By Paul Chi.
In 1989, British sailor Tracy Edwards made history—and defied critics—by leading the first all-female crew to successfully complete the Whitbread Round the World yacht race, one of the longest and most grueling competitions of its kind.
Her inspiring story is featured in Alex Holmes’s exciting new documentary, Maiden, which chronicles Edwards’s intense 167 days at sea racing around the world. The film also presents a timely and relevant story about confident women breaking down barriers and overcoming institutionalized sexism in an insular community.
“I hope people—in particular girls—will see that you don’t have to be perfect to succeed,” said Edwards at the documentary’s New York premiere on Tuesday evening. “If you are doing something that you are absolutely passionate about, and truly believe that you can do it—you can do it.
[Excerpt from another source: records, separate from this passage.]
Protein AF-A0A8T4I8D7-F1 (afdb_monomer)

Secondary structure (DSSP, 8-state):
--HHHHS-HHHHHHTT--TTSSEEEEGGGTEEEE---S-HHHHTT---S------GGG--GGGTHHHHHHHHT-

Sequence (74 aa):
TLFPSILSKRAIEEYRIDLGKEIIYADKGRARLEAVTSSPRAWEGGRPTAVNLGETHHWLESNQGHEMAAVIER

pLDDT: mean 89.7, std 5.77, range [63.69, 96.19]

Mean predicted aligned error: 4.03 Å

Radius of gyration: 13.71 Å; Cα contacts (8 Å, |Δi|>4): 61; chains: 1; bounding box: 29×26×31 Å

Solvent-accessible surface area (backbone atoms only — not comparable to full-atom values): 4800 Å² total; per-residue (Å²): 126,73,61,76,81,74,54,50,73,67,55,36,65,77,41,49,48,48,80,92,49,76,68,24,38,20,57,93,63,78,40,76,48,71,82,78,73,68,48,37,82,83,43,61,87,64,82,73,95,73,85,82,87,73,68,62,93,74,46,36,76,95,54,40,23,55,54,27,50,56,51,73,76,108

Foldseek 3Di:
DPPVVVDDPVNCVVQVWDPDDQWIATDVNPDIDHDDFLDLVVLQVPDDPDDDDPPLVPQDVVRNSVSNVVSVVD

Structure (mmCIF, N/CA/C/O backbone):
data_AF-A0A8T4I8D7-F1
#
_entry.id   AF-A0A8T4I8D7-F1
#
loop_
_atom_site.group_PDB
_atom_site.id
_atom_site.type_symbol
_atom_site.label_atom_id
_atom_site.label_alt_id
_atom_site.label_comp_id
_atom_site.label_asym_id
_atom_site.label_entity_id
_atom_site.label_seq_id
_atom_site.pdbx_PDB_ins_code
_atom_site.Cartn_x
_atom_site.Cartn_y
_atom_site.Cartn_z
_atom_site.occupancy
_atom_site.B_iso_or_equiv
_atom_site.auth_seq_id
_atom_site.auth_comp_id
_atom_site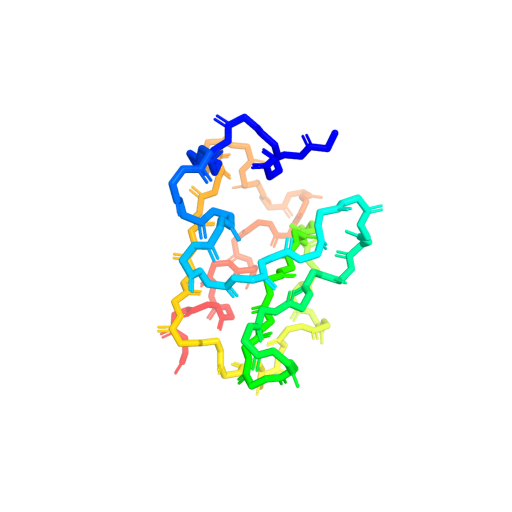.auth_asym_id
_atom_site.auth_atom_id
_atom_site.pdbx_PDB_model_num
ATOM 1 N N . THR A 1 1 ? 4.385 12.077 7.754 1.00 63.69 1 THR A N 1
ATOM 2 C CA . THR A 1 1 ? 3.668 10.855 7.324 1.00 63.69 1 THR A CA 1
ATOM 3 C C . THR A 1 1 ? 2.446 11.262 6.518 1.00 63.69 1 THR A C 1
ATOM 5 O O . THR A 1 1 ? 1.895 12.317 6.798 1.00 63.69 1 THR A O 1
ATOM 8 N N . LEU A 1 2 ? 2.063 10.484 5.497 1.00 76.31 2 LEU A N 1
ATOM 9 C CA . LEU A 1 2 ? 0.997 10.815 4.531 1.00 76.31 2 LEU A CA 1
ATOM 10 C C . LEU A 1 2 ? -0.421 10.763 5.138 1.00 76.31 2 LEU A C 1
ATOM 12 O O . LEU A 1 2 ? -1.261 11.604 4.854 1.00 76.31 2 LEU A O 1
ATOM 16 N N . PHE A 1 3 ? -0.696 9.788 6.004 1.00 84.62 3 PHE A N 1
ATOM 17 C CA . PHE A 1 3 ? -2.060 9.511 6.473 1.00 84.62 3 PHE A CA 1
ATOM 18 C C . PHE A 1 3 ? -2.737 10.601 7.326 1.00 84.62 3 PHE A C 1
ATOM 20 O O . PHE A 1 3 ? -3.935 10.806 7.135 1.00 84.62 3 PHE A O 1
ATOM 27 N N . PRO A 1 4 ? -2.046 11.334 8.224 1.00 83.75 4 PRO A N 1
ATOM 28 C CA . PRO A 1 4 ? -2.687 12.381 9.022 1.00 83.75 4 PRO A CA 1
ATOM 29 C C . PRO A 1 4 ? -3.320 13.520 8.211 1.00 83.75 4 PRO A C 1
ATOM 31 O O . PRO A 1 4 ? -4.258 14.141 8.699 1.00 83.75 4 PRO A O 1
ATOM 34 N N . SER A 1 5 ? -2.828 13.815 7.000 1.00 84.56 5 SER A N 1
ATOM 35 C CA . SER A 1 5 ? -3.401 14.870 6.150 1.00 84.56 5 SER A CA 1
ATOM 36 C C . SER A 1 5 ? -4.588 14.395 5.308 1.00 84.56 5 SER A C 1
ATOM 38 O O . SER A 1 5 ? -5.393 15.219 4.883 1.00 84.56 5 SER A O 1
ATOM 40 N N . ILE A 1 6 ? -4.714 13.086 5.075 1.00 86.69 6 ILE A N 1
ATOM 41 C CA . ILE A 1 6 ? -5.762 12.499 4.223 1.00 86.69 6 ILE A CA 1
ATOM 42 C C . ILE A 1 6 ? -6.939 11.978 5.063 1.00 86.69 6 ILE A C 1
ATOM 44 O O . ILE A 1 6 ? -8.081 11.960 4.603 1.00 86.69 6 ILE A O 1
ATOM 48 N N . LEU A 1 7 ? -6.693 11.570 6.311 1.00 90.56 7 LEU A N 1
ATOM 49 C CA . LEU A 1 7 ? -7.725 11.039 7.198 1.00 90.56 7 LEU A CA 1
ATOM 50 C C . LEU A 1 7 ? -8.411 12.149 7.999 1.00 90.56 7 LEU A C 1
ATOM 52 O O . LEU A 1 7 ? -7.796 12.849 8.800 1.00 90.56 7 LEU A O 1
ATOM 56 N N . SER A 1 8 ? -9.729 12.269 7.833 1.00 92.69 8 SER A N 1
ATOM 57 C CA . SER A 1 8 ? -10.539 13.154 8.675 1.00 92.69 8 SER A CA 1
ATOM 58 C C . SER A 1 8 ? -10.595 12.661 10.127 1.00 92.69 8 SER A C 1
ATOM 60 O O . SER A 1 8 ? -10.587 11.454 10.379 1.00 92.69 8 SER A O 1
ATOM 62 N N . LYS A 1 9 ? -10.761 13.586 11.085 1.00 92.81 9 LYS A N 1
ATOM 63 C CA . LYS A 1 9 ? -10.973 13.251 12.510 1.00 92.81 9 LYS A CA 1
ATOM 64 C C . LYS A 1 9 ? -12.118 12.253 12.711 1.00 92.81 9 LYS A C 1
ATOM 66 O O . LYS A 1 9 ? -11.956 11.273 13.426 1.00 92.81 9 LYS A O 1
ATOM 71 N N . ARG A 1 10 ? -13.227 12.451 11.988 1.00 95.19 10 ARG A N 1
ATOM 72 C CA . ARG A 1 10 ? -14.383 11.545 12.009 1.00 95.19 10 ARG A CA 1
ATOM 73 C C . ARG A 1 10 ? -14.009 10.117 11.601 1.00 95.19 10 ARG A C 1
ATOM 75 O O . ARG A 1 10 ? -14.399 9.178 12.278 1.00 95.19 10 ARG A O 1
ATOM 82 N N . ALA A 1 11 ? -13.237 9.952 10.524 1.00 92.31 11 ALA A N 1
ATOM 83 C CA . ALA A 1 11 ? -12.831 8.627 10.046 1.00 92.31 11 ALA A CA 1
ATOM 84 C C . ALA A 1 11 ? -11.919 7.904 11.051 1.00 92.31 11 ALA A C 1
ATOM 86 O O . ALA A 1 11 ? -12.036 6.696 11.234 1.00 92.31 11 ALA A O 1
ATOM 87 N N . ILE A 1 12 ? -11.030 8.645 11.719 1.00 92.25 12 ILE A N 1
ATOM 88 C CA . ILE A 1 12 ? -10.138 8.095 12.747 1.00 92.25 12 ILE A CA 1
ATOM 89 C C . ILE A 1 12 ? -10.951 7.518 13.911 1.00 92.25 12 ILE A C 1
ATOM 91 O O . ILE A 1 12 ? -10.684 6.398 14.344 1.00 92.25 12 ILE A O 1
ATOM 95 N N . GLU A 1 13 ? -11.959 8.254 14.381 1.00 93.56 13 GLU A N 1
ATOM 96 C CA . GLU A 1 13 ? -12.840 7.829 15.474 1.00 93.56 13 GLU A CA 1
ATOM 97 C C . GLU A 1 13 ? -13.741 6.655 15.065 1.00 93.56 13 GLU A C 1
ATOM 99 O O . GLU A 1 13 ? -13.795 5.642 15.764 1.00 93.56 13 GLU A O 1
ATOM 104 N N . GLU A 1 14 ? -14.408 6.760 13.913 1.00 94.69 14 GLU A N 1
ATOM 105 C CA . GLU A 1 14 ? -15.363 5.763 13.415 1.00 94.69 14 GLU A CA 1
ATOM 106 C C . GLU A 1 14 ? -14.697 4.405 13.159 1.00 94.69 14 GLU A C 1
ATOM 108 O O . GLU A 1 14 ? -15.183 3.369 13.620 1.00 94.69 14 GLU A O 1
ATOM 113 N N . TYR A 1 15 ? -13.543 4.409 12.486 1.00 92.38 15 TYR A N 1
ATOM 114 C CA . TYR A 1 15 ? -12.813 3.190 12.132 1.00 92.38 15 TYR A CA 1
ATOM 115 C C . TYR A 1 15 ? -11.727 2.809 13.142 1.00 92.38 15 TYR A C 1
ATOM 117 O O . TYR A 1 15 ? -11.013 1.830 12.922 1.00 92.38 15 TYR A O 1
ATOM 125 N N . ARG A 1 16 ? -11.610 3.535 14.264 1.00 92.06 16 ARG A N 1
ATOM 126 C CA . ARG A 1 16 ? -10.643 3.268 15.347 1.00 92.06 16 ARG A CA 1
ATOM 127 C C . ARG A 1 16 ? -9.215 3.119 14.811 1.00 92.06 16 ARG A C 1
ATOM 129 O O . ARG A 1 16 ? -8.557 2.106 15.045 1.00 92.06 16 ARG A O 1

Anything is possible. I hope my story visibly demonstrates that. Many people did not think we could race, and we accomplished it. We believed in ourselves.”
The documentary, out June 28 in New York and Los Angeles, effectively mixes archival footage and new interviews with Edwards and her crew members, building a suspenseful story about their roughly 32,000-mile voyage while giving an intimate look into the sailing world.
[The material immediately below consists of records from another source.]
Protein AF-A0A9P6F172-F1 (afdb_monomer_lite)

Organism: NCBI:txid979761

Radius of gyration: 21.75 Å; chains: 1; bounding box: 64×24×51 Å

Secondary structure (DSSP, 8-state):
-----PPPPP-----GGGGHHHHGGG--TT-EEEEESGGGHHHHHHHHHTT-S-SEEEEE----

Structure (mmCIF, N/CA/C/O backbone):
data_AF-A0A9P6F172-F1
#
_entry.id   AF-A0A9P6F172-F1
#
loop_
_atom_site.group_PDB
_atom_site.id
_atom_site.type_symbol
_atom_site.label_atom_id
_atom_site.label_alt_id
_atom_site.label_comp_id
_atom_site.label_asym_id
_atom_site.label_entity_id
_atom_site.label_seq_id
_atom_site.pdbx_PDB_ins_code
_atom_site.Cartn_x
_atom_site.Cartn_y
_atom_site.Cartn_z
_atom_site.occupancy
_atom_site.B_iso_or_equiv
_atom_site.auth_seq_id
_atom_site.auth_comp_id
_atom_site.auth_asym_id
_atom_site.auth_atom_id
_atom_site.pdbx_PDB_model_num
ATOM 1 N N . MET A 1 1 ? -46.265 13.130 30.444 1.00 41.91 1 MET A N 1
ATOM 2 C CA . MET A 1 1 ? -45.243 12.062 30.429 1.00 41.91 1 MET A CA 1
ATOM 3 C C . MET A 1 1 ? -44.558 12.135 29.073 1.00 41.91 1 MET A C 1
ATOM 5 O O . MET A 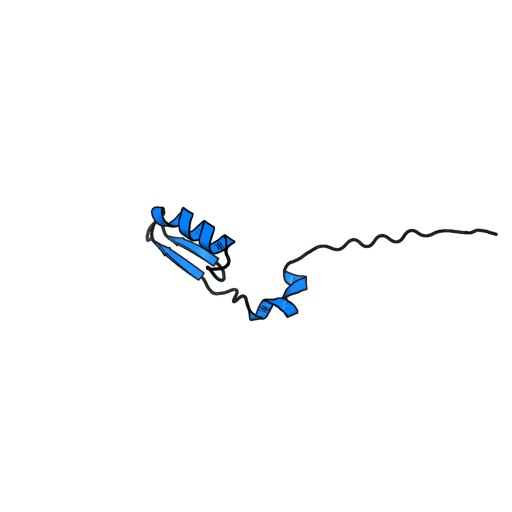1 1 ? -45.221 11.898 28.077 1.00 41.91 1 MET A O 1
ATOM 9 N N . ILE A 1 2 ? -43.314 12.611 29.011 1.00 45.06 2 ILE A N 1
ATOM 10 C CA . ILE A 1 2 ? -42.604 12.836 27.742 1.00 45.06 2 ILE A CA 1
ATOM 11 C C . ILE A 1 2 ? -41.684 11.634 27.503 1.00 45.06 2 ILE A C 1
ATOM 13 O O . ILE A 1 2 ? -40.777 11.393 28.294 1.00 45.06 2 ILE A O 1
ATOM 17 N N . GLN A 1 3 ? -41.927 10.882 26.430 1.00 54.06 3 GLN A N 1
ATOM 18 C CA . GLN A 1 3 ? -40.996 9.881 25.905 1.00 54.06 3 GLN A CA 1
ATOM 19 C C . GLN A 1 3 ? -40.168 10.545 24.803 1.00 54.06 3 GLN A C 1
ATOM 21 O O . GLN A 1 3 ? -40.696 10.836 23.732 1.00 54.06 3 GLN A O 1
ATOM 26 N N . VAL A 1 4 ? -38.883 10.805 25.057 1.00 63.03 4 VAL A N 1
ATOM 27 C CA . VAL A 1 4 ? -37.953 11.257 24.010 1.00 63.03 4 VAL A CA 1
ATOM 28 C C . VAL A 1 4 ? -37.094 10.074 23.584 1.00 63.03 4 VAL A C 1
ATOM 30 O O . VAL A 1 4 ? -36.354 9.516 24.391 1.00 63.03 4 VAL A O 1
ATOM 33 N N . LEU A 1 5 ? -37.195 9.686 22.313 1.00 75.25 5 LEU A N 1
ATOM 34 C CA . LEU A 1 5 ? -36.312 8.703 21.694 1.00 75.25 5 LEU A CA 1
ATOM 35 C C . LEU A 1 5 ? -35.125 9.445 21.062 1.00 75.25 5 LEU A C 1
ATOM 37 O O . LEU A 1 5 ? -35.292 10.149 20.068 1.00 75.25 5 LEU A O 1
ATOM 41 N N . PHE A 1 6 ? -33.925 9.291 21.620 1.00 70.38 6 PHE A N 1
ATOM 42 C CA . PHE A 1 6 ? -32.705 9.849 21.034 1.00 70.38 6 PHE A CA 1
ATOM 43 C C . PHE A 1 6 ? -32.097 8.834 20.059 1.00 70.38 6 PHE A C 1
ATOM 45 O O . PHE A 1 6 ? -31.698 7.742 20.464 1.00 70.38 6 PHE A O 1
ATOM 52 N N . LYS A 1 7 ? -32.011 9.169 18.765 1.00 77.94 7 LYS A N 1
ATOM 53 C CA . LYS A 1 7 ? -31.251 8.358 17.799 1.00 77.94 7 LYS A CA 1
ATOM 54 C C . LYS A 1 7 ? -29.766 8.698 17.910 1.00 77.94 7 LYS A C 1
ATOM 56 O O . LYS A 1 7 ? -29.377 9.843 17.706 1.00 77.94 7 LYS A O 1
ATOM 61 N N . LYS A 1 8 ? -28.941 7.690 18.200 1.00 78.06 8 LYS A N 1
ATOM 62 C CA . LYS A 1 8 ? -27.477 7.781 18.163 1.00 78.06 8 LYS A CA 1
ATOM 63 C C . LYS A 1 8 ? -26.979 7.240 16.822 1.00 78.06 8 LYS A C 1
ATOM 65 O O . LYS A 1 8 ? -27.291 6.105 16.475 1.00 78.06 8 LYS A O 1
ATOM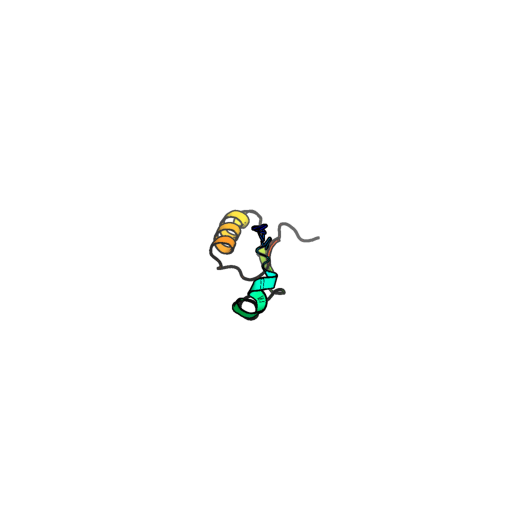 70 N N . LEU A 1 9 ? -26.208 8.041 16.091 1.00 84.25 9 LEU A N 1
ATOM 71 C CA . LEU A 1 9 ? -25.490 7.620 14.887 1.00 84.25 9 LEU A CA 1
ATOM 72 C C . LEU A 1 9 ? -24.008 7.432 15.242 1.00 84.25 9 LEU A C 1
ATOM 74 O O . LEU A 1 9 ? -23.419 8.313 15.867 1.00 84.25 9 LEU A O 1
ATOM 78 N N . ARG A 1 10 ? -23.408 6.300 14.859 1.00 83.06 10 ARG A N 1
ATOM 79 C CA . ARG A 1 10 ? -21.947 6.117 14.859 1.00 83.06 10 ARG A CA 1
ATOM 80 C C . ARG A 1 10 ? -21.463 6.333 13.429 1.00 83.06 10 ARG A C 1
ATOM 82 O O . ARG A 1 10 ? -21.956 5.666 12.527 1.00 83.06 10 ARG A O 1
ATOM 89 N N . MET A 1 11 ? -20.530 7.261 13.239 1.00 84.62 11 MET A N 1
ATOM 90 C CA . MET A 1 11 ? -19.781 7.393 11.991 1.00 84.62 11 MET A CA 1
ATOM 91 C C . MET A 1 11 ? -18.372 6.884 12.248 1.00 84.62 11 MET A C 1
ATOM 93 O O . MET A 1 11 ? -17.698 7.372 13.151 1.00 84.62 11 MET A O 1
ATOM 97 N N . GLU A 1 12 ? -17.962 5.885 11.485 1.00 87.56 12 GLU A N 1
ATOM 98 C CA . GLU A 1 12 ? -16.659 5.248 11.599 1.00 87.56 12 GLU A CA 1
ATOM 99 C C . GLU A 1 12 ? -16.108 5.034 10.195 1.00 87.56 12 GLU A C 1
ATOM 101 O O . GLU A 1 12 ? -16.853 4.689 9.276 1.00 87.56 12 GLU A O 1
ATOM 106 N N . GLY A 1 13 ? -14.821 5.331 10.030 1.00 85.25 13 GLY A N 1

“The sea is very honest, and there’s no gossiping behind your back. It’s telling tales right in front of you, and what you see is what you get,” said Edwards—who left home as a teen and moved to a seaside town, where she eventually talked her way into jobs on yachts. “And it makes me feel who I am. I feel quite awkward on land sometimes, and when I’m at sea, I don’t need to look or behave a certain way. I can just be out in the elements and feel like me. It’s freeing.”